Originally published at: http://boingboing.net/2015/07/23/when-scientists-hoard-data-no.html


Not saying that pharma companies shouldn’t be more forthcoming with clinical trial data, but isn’t this “MOAR DATA = BETTER” impulse something you routinely bash in the context of Big Data? Not all clinical trial data is created equal - it’s actually quite difficult to design a good study that will tell you what you want to know at the end. Mashing together clinical data from a bunch of different sources seems like a recipe for trouble.


Ben Goldacre has an answer to this too. There are meta-reviews where different studies are compared. This isn’t a simple average all the results. Even if everyone is doing the same experiment, you have to find out how many data points people had, and whether some people have more scatter than others. There are probably many orders of magnitude more schoolchildren measuring the earths gravitational constant then there are new peer-reviewed experiments that actually come up with a better figure, and yet the single peer-reviewed result is good, and the average of all results is meaningless.

You also have to do what a computer can’t do, and work out whether they have actually done their job properly, and weight the peer-reviewed papers in the famous journals more than the report from the Institute of Crystal Healing, that is a dead link on a website.
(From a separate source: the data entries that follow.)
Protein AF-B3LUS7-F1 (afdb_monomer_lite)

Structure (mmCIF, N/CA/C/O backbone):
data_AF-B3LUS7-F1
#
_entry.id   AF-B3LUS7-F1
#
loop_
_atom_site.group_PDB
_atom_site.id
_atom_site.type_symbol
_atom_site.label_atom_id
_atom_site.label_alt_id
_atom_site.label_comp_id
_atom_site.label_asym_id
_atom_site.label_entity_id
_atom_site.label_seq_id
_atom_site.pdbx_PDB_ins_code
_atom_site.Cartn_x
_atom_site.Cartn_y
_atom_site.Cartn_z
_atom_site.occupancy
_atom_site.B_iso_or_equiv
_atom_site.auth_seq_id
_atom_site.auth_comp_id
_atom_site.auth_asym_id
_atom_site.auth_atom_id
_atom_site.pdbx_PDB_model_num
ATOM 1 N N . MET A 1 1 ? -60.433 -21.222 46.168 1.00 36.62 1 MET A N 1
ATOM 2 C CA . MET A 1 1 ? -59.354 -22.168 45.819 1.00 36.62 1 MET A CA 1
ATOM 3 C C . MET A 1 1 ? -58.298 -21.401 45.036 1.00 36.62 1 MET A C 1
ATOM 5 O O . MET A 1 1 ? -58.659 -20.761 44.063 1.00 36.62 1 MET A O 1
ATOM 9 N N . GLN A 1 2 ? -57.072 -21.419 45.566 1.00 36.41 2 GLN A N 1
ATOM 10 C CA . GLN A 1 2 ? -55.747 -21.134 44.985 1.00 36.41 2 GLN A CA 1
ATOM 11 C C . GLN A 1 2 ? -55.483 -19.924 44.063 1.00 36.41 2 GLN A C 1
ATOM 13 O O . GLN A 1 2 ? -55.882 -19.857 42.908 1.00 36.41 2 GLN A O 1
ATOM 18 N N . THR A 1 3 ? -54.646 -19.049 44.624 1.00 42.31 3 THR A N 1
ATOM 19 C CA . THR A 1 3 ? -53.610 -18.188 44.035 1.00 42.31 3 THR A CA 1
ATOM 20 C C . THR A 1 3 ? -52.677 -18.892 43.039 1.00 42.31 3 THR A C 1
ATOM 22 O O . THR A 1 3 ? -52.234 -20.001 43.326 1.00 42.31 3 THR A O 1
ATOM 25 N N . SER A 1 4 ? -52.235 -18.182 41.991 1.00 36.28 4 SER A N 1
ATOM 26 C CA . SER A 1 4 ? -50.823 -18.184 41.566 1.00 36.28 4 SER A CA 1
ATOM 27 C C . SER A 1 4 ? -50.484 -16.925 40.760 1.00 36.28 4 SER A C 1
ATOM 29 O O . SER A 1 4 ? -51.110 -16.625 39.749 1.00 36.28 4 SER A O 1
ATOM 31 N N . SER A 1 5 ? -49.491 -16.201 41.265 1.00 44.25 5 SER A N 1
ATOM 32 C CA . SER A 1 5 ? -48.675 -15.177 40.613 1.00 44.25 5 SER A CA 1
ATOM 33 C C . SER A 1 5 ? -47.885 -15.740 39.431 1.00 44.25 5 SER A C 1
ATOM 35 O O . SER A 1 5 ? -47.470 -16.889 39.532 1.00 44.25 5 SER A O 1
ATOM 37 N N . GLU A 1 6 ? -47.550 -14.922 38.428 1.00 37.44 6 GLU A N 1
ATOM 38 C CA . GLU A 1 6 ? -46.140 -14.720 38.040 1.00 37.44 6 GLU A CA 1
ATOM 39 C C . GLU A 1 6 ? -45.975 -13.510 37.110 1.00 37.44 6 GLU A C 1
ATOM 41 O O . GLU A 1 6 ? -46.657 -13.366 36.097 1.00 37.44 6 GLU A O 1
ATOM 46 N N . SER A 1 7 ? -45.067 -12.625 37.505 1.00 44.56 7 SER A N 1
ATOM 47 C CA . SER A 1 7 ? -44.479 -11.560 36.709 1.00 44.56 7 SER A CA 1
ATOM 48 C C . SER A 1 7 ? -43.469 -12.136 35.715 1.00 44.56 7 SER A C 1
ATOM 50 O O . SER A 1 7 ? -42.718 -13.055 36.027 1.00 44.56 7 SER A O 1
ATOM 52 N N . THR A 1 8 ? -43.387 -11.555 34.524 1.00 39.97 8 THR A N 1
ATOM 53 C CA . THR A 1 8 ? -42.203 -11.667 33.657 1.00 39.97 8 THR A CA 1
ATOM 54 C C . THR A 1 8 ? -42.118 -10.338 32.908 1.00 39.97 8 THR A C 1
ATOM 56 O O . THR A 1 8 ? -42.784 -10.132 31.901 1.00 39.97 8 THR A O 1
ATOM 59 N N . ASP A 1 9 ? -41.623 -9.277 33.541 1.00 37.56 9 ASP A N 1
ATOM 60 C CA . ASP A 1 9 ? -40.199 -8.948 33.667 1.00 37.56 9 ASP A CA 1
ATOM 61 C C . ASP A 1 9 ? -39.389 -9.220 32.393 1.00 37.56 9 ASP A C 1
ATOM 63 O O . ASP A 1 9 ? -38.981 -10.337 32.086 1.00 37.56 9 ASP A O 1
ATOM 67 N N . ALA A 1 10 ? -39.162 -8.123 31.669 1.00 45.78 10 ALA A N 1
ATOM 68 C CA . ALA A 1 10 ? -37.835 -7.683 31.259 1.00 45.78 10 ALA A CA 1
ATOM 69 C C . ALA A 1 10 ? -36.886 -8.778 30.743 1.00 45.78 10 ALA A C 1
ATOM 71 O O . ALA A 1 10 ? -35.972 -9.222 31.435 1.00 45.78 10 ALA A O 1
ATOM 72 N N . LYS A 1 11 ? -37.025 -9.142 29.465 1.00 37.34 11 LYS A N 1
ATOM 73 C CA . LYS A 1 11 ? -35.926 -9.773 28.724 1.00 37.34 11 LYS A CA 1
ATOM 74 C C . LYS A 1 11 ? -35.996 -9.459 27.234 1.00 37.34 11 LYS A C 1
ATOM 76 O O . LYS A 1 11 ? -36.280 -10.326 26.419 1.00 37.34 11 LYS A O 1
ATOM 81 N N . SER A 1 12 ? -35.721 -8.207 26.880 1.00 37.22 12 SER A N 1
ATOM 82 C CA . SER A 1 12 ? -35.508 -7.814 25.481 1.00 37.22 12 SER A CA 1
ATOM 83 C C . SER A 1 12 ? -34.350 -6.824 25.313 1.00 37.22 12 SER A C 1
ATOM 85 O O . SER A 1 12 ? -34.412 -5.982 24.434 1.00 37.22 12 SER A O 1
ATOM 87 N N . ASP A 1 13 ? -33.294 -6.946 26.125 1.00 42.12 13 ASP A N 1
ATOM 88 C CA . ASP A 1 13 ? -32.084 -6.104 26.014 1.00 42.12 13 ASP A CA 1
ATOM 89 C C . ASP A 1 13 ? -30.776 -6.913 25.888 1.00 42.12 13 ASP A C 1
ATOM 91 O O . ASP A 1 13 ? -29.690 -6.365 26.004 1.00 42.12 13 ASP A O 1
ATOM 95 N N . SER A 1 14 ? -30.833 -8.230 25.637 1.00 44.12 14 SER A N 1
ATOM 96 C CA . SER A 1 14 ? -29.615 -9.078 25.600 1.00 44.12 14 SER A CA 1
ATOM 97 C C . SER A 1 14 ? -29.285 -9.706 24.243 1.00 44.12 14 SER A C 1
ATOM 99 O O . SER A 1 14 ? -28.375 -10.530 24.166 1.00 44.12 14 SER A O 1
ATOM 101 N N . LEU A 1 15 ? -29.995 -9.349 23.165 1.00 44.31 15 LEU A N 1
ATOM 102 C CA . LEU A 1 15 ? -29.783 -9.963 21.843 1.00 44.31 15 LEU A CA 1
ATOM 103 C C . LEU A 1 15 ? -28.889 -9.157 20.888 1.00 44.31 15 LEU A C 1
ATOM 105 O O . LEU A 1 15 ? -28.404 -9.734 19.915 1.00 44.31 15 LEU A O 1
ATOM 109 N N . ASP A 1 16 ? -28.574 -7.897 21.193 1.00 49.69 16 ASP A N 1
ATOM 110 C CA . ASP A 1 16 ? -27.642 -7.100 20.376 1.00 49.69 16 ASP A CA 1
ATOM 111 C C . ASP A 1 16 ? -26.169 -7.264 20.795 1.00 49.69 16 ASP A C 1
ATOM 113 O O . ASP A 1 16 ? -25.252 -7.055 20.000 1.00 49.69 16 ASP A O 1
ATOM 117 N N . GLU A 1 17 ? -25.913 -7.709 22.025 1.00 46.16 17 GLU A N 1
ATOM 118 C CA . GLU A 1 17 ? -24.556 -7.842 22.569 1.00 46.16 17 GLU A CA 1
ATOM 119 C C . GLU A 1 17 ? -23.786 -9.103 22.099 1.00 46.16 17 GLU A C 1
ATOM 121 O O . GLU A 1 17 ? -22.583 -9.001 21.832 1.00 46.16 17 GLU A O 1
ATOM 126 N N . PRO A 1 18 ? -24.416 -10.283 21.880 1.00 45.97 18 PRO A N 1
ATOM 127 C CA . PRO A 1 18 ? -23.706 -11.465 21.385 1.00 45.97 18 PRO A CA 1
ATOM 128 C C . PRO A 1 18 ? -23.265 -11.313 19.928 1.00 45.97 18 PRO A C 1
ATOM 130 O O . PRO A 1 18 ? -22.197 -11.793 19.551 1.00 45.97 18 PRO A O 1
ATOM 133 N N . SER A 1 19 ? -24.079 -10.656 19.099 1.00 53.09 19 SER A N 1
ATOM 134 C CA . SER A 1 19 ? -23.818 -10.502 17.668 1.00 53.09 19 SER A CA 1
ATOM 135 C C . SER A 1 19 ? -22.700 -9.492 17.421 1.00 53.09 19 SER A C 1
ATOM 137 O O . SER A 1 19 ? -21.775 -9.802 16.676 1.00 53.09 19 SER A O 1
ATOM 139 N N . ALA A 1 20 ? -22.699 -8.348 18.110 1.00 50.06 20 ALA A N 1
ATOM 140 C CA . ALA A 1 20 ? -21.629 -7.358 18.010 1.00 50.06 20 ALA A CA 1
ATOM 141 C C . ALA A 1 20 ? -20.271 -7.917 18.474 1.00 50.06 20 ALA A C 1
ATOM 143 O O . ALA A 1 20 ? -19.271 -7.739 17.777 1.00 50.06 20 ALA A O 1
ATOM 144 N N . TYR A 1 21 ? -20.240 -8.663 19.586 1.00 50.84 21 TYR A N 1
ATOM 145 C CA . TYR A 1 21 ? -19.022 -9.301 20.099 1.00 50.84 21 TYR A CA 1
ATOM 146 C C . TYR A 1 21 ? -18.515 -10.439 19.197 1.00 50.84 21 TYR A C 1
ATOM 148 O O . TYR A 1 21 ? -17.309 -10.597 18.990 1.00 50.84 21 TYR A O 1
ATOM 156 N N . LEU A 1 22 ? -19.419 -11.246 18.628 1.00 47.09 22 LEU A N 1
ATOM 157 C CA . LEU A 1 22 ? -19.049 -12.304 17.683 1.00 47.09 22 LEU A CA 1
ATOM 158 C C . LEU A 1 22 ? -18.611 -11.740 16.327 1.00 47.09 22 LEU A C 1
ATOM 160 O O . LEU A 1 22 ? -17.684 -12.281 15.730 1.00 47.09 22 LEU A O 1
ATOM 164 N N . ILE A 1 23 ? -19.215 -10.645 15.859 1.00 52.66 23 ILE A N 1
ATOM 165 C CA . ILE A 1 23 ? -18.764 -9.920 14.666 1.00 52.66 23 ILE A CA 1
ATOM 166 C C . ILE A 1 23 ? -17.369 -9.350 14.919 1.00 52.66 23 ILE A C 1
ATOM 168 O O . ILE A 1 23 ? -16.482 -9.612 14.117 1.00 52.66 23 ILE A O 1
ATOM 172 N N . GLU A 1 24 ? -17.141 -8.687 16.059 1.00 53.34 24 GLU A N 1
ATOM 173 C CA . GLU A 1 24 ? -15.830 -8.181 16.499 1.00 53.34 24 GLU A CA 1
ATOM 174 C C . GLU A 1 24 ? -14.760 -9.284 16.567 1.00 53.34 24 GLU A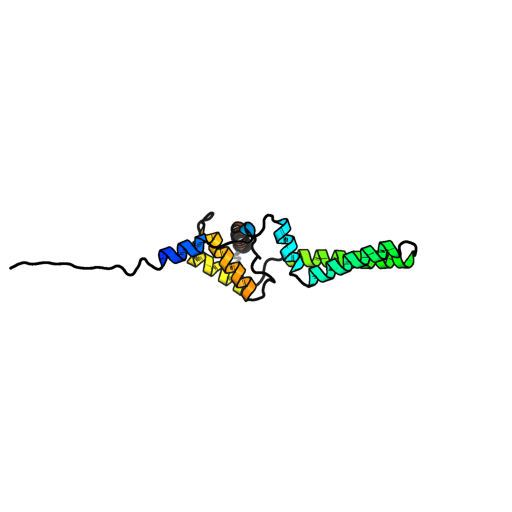 C 1
ATOM 176 O O . GLU A 1 24 ? -13.623 -9.085 16.133 1.00 53.34 24 GLU A O 1
ATOM 181 N N . LYS A 1 25 ? -15.126 -10.486 17.028 1.00 54.56 25 LYS A N 1
ATOM 182 C CA . LYS A 1 25 ? -14.224 -11.646 17.071 1.00 54.56 25 LYS A CA 1
ATOM 183 C C . LYS A 1 25 ? -13.937 -12.249 15.688 1.00 54.56 25 LYS A C 1
ATOM 185 O O . LYS A 1 25 ? -12.855 -12.794 15.488 1.00 54.56 25 LYS A O 1
ATOM 190 N N . ASN A 1 26 ? -14.874 -12.138 14.747 1.00 64.25 26 ASN A N 1
ATOM 191 C CA . ASN A 1 26 ? -14.758 -12.668 13.383 1.00 64.25 26 ASN A CA 1
ATOM 192 C C . ASN A 1 26 ? -14.194 -11.653 12.376 1.00 64.25 26 ASN A C 1
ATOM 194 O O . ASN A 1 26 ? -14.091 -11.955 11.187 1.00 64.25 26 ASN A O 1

Statistical tools are good for highlighting outliers in a distribution, or hints that data has been cherry-picked, but a meta-review is a lot more than a web crawl.


In a moderately perfect world which still has patents we would require full disclosure and publication to get the patent, patents serve the public by getting the science published up front and throwing the design to public domain after expiration in exchange for a temporary monopoly. rather than keeping them an unpatented trade secret and no state enforced monopoly.
Of course in an imperfect world scientists would be incentivised to record less data or run off of memory and verbal communications, or buy a patent law keeping all of the science locked in-house.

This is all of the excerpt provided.